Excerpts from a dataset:
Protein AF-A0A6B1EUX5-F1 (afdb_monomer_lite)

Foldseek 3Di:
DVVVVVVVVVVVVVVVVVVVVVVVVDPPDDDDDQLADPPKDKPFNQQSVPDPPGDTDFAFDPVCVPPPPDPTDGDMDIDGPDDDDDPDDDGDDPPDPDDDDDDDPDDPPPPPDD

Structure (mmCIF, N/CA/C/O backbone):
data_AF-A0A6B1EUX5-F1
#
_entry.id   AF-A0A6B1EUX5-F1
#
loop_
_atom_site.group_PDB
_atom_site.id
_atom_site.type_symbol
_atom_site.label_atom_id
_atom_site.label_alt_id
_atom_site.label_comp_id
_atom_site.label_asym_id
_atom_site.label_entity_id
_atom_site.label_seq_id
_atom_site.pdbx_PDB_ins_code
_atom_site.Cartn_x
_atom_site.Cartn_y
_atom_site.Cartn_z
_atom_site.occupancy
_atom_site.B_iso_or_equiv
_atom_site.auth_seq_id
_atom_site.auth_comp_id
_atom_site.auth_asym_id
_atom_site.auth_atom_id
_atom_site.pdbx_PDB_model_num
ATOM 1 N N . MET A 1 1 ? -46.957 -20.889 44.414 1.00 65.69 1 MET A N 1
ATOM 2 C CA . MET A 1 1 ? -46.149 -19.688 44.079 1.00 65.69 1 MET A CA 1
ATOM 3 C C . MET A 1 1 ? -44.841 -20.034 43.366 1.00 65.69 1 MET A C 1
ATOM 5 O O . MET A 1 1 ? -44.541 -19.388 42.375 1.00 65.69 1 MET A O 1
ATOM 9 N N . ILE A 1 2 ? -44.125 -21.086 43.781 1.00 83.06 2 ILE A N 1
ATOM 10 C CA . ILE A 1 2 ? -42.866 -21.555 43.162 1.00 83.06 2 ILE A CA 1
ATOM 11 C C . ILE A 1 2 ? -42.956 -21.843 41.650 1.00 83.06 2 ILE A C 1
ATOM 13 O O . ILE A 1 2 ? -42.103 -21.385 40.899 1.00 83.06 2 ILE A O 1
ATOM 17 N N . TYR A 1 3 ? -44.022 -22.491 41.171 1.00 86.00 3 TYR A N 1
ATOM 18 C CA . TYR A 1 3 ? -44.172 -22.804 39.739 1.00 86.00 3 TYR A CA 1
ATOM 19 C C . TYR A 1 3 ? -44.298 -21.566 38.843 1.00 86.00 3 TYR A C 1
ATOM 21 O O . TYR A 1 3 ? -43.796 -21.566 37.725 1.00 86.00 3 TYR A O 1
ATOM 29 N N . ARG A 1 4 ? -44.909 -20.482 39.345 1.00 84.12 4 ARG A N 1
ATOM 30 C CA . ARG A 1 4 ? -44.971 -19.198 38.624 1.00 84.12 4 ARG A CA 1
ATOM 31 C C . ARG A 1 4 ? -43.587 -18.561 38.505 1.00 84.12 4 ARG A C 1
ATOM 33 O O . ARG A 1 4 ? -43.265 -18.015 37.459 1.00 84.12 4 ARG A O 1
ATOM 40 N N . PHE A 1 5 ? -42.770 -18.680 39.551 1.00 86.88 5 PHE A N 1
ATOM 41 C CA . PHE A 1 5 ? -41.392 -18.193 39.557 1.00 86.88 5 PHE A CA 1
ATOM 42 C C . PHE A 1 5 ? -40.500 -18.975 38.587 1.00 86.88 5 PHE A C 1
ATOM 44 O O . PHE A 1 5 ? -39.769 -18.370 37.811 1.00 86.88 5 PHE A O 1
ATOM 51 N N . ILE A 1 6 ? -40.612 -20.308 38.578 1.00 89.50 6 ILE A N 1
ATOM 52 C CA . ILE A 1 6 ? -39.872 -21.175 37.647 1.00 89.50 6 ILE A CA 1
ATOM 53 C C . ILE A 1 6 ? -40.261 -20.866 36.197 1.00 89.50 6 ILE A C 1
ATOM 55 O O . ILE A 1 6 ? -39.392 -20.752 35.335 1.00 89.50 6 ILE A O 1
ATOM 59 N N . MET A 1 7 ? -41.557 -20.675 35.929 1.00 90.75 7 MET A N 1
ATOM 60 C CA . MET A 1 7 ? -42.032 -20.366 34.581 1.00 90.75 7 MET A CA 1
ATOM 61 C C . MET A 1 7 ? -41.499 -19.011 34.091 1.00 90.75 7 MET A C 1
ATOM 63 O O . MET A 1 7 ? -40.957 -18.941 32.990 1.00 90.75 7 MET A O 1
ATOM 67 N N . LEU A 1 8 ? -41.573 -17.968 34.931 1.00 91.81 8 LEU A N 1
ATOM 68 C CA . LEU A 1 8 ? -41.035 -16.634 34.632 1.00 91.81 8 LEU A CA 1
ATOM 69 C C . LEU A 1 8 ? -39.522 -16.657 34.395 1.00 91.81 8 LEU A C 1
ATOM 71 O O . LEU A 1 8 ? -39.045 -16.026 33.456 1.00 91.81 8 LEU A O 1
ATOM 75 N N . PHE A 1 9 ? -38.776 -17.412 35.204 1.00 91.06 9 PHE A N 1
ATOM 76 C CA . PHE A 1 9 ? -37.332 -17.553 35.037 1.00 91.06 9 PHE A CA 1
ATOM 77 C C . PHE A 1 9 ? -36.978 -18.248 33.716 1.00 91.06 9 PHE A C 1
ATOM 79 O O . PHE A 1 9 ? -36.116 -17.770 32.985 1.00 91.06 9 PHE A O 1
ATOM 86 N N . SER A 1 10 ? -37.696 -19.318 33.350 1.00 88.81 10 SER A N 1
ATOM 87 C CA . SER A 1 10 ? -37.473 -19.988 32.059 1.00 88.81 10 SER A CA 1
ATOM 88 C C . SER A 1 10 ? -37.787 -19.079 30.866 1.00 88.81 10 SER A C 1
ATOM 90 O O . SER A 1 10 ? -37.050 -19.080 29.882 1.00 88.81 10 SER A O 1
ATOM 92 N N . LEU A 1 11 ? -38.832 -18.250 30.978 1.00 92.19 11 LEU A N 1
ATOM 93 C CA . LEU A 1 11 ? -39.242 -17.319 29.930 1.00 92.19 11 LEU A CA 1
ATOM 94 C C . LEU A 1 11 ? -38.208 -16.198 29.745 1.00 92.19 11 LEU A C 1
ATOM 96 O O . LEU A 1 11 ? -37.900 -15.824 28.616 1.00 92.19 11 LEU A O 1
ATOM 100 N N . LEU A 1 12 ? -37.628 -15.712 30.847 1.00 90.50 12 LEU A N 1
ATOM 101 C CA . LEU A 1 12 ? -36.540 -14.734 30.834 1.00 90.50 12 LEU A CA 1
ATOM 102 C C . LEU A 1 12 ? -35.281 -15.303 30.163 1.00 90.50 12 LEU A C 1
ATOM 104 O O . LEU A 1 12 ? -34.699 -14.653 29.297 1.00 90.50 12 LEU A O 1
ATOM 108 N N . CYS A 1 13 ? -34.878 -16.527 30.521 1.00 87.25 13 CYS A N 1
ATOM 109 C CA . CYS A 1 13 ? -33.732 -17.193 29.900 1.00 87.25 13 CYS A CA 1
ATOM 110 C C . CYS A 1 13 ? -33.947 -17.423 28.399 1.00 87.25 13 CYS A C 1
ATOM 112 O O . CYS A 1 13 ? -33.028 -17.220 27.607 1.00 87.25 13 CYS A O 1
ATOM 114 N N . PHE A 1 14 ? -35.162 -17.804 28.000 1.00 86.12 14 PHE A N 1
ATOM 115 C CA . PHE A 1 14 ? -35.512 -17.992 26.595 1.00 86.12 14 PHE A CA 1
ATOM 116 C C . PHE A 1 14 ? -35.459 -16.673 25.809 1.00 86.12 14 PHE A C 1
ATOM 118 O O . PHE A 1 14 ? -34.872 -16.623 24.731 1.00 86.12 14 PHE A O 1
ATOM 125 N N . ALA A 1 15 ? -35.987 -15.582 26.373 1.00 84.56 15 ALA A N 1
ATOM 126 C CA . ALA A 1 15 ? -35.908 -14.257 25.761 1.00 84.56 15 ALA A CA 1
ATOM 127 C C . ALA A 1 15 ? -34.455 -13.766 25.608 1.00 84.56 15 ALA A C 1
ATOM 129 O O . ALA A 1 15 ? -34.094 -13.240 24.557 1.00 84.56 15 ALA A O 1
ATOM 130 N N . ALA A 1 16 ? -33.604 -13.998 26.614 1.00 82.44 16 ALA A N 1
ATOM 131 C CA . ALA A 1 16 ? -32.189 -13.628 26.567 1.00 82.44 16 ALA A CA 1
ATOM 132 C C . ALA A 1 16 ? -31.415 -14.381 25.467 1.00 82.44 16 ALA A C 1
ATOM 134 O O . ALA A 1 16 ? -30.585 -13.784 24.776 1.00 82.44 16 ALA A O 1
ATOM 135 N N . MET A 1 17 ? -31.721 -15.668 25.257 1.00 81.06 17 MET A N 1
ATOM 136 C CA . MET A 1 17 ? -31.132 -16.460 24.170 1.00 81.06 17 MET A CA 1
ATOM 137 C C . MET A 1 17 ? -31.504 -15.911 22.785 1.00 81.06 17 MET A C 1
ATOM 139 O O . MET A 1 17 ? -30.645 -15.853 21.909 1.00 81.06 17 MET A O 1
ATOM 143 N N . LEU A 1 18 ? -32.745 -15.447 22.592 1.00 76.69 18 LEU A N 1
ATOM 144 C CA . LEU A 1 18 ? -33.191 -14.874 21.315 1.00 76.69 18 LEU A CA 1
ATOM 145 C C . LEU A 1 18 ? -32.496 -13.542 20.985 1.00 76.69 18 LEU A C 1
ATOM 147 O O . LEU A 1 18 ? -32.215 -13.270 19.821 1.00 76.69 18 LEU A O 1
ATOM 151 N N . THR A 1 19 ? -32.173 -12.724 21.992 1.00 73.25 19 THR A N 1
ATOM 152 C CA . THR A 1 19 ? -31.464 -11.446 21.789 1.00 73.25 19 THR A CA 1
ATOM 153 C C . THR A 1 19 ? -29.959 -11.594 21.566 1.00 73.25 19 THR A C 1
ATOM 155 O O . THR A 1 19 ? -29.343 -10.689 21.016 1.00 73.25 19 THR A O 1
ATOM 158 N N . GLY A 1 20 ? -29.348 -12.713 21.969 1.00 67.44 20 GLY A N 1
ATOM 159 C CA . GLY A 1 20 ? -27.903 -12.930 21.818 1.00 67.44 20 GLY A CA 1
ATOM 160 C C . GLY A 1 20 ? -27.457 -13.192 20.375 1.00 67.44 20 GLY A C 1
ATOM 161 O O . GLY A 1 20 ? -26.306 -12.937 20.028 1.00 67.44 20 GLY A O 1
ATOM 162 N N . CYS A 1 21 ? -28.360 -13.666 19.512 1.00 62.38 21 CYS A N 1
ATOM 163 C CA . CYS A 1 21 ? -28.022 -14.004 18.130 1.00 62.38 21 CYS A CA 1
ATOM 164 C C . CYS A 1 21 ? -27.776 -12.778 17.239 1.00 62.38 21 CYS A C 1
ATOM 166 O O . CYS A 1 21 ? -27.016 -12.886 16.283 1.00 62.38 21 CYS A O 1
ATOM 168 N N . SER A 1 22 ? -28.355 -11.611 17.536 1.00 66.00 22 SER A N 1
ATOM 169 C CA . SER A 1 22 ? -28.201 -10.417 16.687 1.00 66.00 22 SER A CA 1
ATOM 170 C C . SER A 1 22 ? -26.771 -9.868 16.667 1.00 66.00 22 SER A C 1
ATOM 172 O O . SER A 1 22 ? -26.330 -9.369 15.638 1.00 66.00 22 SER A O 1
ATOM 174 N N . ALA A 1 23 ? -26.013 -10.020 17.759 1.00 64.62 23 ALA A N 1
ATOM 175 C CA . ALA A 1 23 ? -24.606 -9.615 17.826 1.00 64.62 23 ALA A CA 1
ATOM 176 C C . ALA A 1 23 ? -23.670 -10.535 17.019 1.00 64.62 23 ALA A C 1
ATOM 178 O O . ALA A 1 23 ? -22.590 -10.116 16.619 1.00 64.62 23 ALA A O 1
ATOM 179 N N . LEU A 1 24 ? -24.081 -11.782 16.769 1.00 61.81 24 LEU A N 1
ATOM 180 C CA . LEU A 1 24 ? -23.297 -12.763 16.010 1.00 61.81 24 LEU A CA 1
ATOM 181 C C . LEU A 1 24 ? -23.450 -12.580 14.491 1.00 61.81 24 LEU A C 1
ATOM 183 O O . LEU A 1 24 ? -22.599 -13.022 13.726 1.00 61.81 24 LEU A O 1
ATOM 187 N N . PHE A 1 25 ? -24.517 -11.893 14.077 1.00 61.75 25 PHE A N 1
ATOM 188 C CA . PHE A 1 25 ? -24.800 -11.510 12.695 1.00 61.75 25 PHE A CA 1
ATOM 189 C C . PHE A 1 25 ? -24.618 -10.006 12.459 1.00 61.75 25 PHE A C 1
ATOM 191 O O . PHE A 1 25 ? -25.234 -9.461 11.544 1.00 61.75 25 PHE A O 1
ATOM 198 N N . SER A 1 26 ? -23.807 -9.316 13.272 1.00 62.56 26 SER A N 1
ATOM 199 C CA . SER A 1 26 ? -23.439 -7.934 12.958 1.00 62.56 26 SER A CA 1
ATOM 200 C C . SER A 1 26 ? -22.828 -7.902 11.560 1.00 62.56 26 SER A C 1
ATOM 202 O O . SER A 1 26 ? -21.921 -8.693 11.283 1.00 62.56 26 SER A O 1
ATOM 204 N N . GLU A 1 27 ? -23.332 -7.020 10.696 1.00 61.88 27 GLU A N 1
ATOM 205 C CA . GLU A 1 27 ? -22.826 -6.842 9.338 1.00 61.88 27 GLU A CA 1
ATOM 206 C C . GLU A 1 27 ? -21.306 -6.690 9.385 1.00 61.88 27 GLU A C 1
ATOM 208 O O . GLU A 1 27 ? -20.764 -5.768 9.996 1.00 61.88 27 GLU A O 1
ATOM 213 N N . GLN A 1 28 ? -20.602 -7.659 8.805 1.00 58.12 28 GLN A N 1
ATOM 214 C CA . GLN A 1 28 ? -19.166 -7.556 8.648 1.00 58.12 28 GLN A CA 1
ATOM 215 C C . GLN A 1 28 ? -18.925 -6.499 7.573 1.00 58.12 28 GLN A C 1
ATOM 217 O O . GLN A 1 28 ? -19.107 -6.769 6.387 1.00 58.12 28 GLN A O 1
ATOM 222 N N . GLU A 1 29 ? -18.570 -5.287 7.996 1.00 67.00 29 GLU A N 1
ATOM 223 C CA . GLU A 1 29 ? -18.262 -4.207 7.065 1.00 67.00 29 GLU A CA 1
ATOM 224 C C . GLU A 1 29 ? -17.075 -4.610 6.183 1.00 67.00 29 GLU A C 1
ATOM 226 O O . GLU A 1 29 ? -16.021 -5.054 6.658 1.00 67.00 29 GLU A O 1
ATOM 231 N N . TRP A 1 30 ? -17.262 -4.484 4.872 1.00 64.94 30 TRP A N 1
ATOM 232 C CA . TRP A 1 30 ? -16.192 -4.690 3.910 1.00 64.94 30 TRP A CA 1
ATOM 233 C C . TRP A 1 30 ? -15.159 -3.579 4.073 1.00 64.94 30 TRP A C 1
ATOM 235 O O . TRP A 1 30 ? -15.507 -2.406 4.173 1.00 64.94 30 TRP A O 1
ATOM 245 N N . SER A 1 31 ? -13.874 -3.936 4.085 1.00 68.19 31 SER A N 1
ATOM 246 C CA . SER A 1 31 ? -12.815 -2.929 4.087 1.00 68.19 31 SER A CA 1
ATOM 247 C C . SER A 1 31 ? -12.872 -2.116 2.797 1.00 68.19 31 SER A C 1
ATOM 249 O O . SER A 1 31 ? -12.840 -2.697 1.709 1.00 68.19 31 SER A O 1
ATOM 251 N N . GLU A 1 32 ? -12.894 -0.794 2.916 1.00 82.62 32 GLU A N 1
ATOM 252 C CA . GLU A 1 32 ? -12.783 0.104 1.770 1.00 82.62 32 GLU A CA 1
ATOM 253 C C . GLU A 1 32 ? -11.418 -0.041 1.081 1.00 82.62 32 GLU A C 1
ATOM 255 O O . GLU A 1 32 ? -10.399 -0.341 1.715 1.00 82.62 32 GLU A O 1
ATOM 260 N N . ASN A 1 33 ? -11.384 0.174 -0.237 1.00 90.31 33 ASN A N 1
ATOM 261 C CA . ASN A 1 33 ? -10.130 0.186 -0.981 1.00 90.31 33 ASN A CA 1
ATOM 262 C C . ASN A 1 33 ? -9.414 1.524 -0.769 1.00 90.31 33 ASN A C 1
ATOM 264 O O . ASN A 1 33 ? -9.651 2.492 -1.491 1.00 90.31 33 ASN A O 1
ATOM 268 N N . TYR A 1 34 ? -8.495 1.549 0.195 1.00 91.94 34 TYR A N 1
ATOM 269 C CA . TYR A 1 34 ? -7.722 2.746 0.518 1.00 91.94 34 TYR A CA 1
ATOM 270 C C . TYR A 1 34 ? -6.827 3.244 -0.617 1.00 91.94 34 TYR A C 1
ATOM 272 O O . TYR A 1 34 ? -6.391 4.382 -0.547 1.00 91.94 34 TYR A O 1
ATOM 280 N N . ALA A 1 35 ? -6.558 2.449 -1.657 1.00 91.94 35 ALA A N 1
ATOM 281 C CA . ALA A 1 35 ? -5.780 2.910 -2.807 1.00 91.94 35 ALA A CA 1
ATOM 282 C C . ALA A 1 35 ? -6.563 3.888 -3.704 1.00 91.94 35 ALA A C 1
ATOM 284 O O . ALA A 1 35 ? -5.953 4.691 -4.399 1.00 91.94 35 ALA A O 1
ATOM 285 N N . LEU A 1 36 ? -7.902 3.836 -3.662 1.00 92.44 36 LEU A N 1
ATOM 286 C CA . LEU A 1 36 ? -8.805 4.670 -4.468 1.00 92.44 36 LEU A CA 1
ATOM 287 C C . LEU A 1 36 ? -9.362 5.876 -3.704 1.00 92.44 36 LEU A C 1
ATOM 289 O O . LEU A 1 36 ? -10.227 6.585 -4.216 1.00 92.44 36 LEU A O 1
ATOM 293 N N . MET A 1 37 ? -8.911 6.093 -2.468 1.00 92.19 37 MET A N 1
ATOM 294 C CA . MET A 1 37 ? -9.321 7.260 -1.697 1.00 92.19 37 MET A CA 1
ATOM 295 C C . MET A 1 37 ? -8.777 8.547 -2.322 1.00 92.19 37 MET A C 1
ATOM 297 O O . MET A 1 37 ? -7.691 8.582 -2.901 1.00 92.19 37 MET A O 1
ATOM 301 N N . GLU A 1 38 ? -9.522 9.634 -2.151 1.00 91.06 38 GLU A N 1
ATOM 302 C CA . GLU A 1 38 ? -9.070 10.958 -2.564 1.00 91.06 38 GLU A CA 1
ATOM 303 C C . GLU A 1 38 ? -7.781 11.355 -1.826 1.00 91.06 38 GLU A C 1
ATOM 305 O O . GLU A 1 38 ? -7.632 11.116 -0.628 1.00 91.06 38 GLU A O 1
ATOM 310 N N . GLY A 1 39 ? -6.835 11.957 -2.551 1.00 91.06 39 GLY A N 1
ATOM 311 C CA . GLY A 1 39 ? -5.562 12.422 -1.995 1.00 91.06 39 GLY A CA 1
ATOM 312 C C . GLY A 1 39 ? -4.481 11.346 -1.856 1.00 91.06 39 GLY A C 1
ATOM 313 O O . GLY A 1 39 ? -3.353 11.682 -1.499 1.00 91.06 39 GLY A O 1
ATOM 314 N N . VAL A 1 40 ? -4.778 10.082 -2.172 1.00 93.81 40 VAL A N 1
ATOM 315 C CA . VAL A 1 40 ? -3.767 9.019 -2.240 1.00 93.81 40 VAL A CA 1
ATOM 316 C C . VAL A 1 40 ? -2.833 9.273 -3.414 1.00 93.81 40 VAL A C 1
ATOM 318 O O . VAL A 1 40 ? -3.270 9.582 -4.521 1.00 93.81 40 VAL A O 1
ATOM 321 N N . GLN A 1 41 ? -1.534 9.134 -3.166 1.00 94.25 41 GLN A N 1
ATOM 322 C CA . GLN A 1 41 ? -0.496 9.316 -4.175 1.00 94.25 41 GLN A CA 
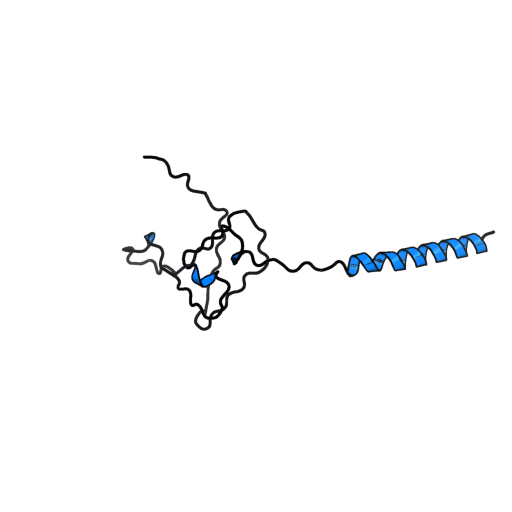1
ATOM 323 C C . GLN A 1 41 ? 0.286 8.025 -4.365 1.00 94.25 41 GLN A C 1
ATOM 325 O O . GLN A 1 41 ? 0.497 7.267 -3.418 1.00 94.25 41 GLN A O 1
ATOM 330 N N . SER A 1 42 ? 0.765 7.792 -5.583 1.00 93.56 42 SER A N 1
ATOM 331 C CA . SER A 1 42 ? 1.714 6.722 -5.862 1.00 93.56 42 SER A CA 1
ATOM 332 C C . SER A 1 42 ? 2.799 7.193 -6.814 1.00 93.56 42 SER A C 1
ATOM 334 O O . SER A 1 42 ? 2.537 7.978 -7.723 1.00 93.56 42 SER A O 1
ATOM 336 N N . THR A 1 43 ? 4.011 6.665 -6.644 1.00 92.94 43 THR A N 1
ATOM 337 C CA . THR A 1 43 ? 5.089 6.832 -7.628 1.00 92.94 43 THR A CA 1
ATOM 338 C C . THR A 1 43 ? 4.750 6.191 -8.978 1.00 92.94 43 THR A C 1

→ TASK ITEM:
Among the records above, only the lines between the line holding "ATOM 198 N N" and the line holding "ATOM 205 C CA", inclusive, are to be output, exactly as written.

→ WRITTEN SOLUTION:
ATOM 198 N N . SER A 1 26 ? -23.807 -9.316 13.272 1.00 62.56 26 SER A N 1
ATOM 199 C CA . SER A 1 26 ? -23.439 -7.934 12.958 1.00 62.56 26 SER A CA 1
ATOM 200 C C . SER A 1 26 ? -22.828 -7.902 11.560 1.00 62.56 26 SER A C 1
ATOM 202 O O . SER A 1 26 ? -21.921 -8.693 11.283 1.00 62.56 26 SER A O 1
ATOM 204 N N . GLU A 1 27 ? -23.332 -7.020 10.696 1.00 61.88 27 GLU A N 1
ATOM 205 C CA . GLU A 1 27 ? -22.826 -6.842 9.338 1.00 61.88 27 GLU A CA 1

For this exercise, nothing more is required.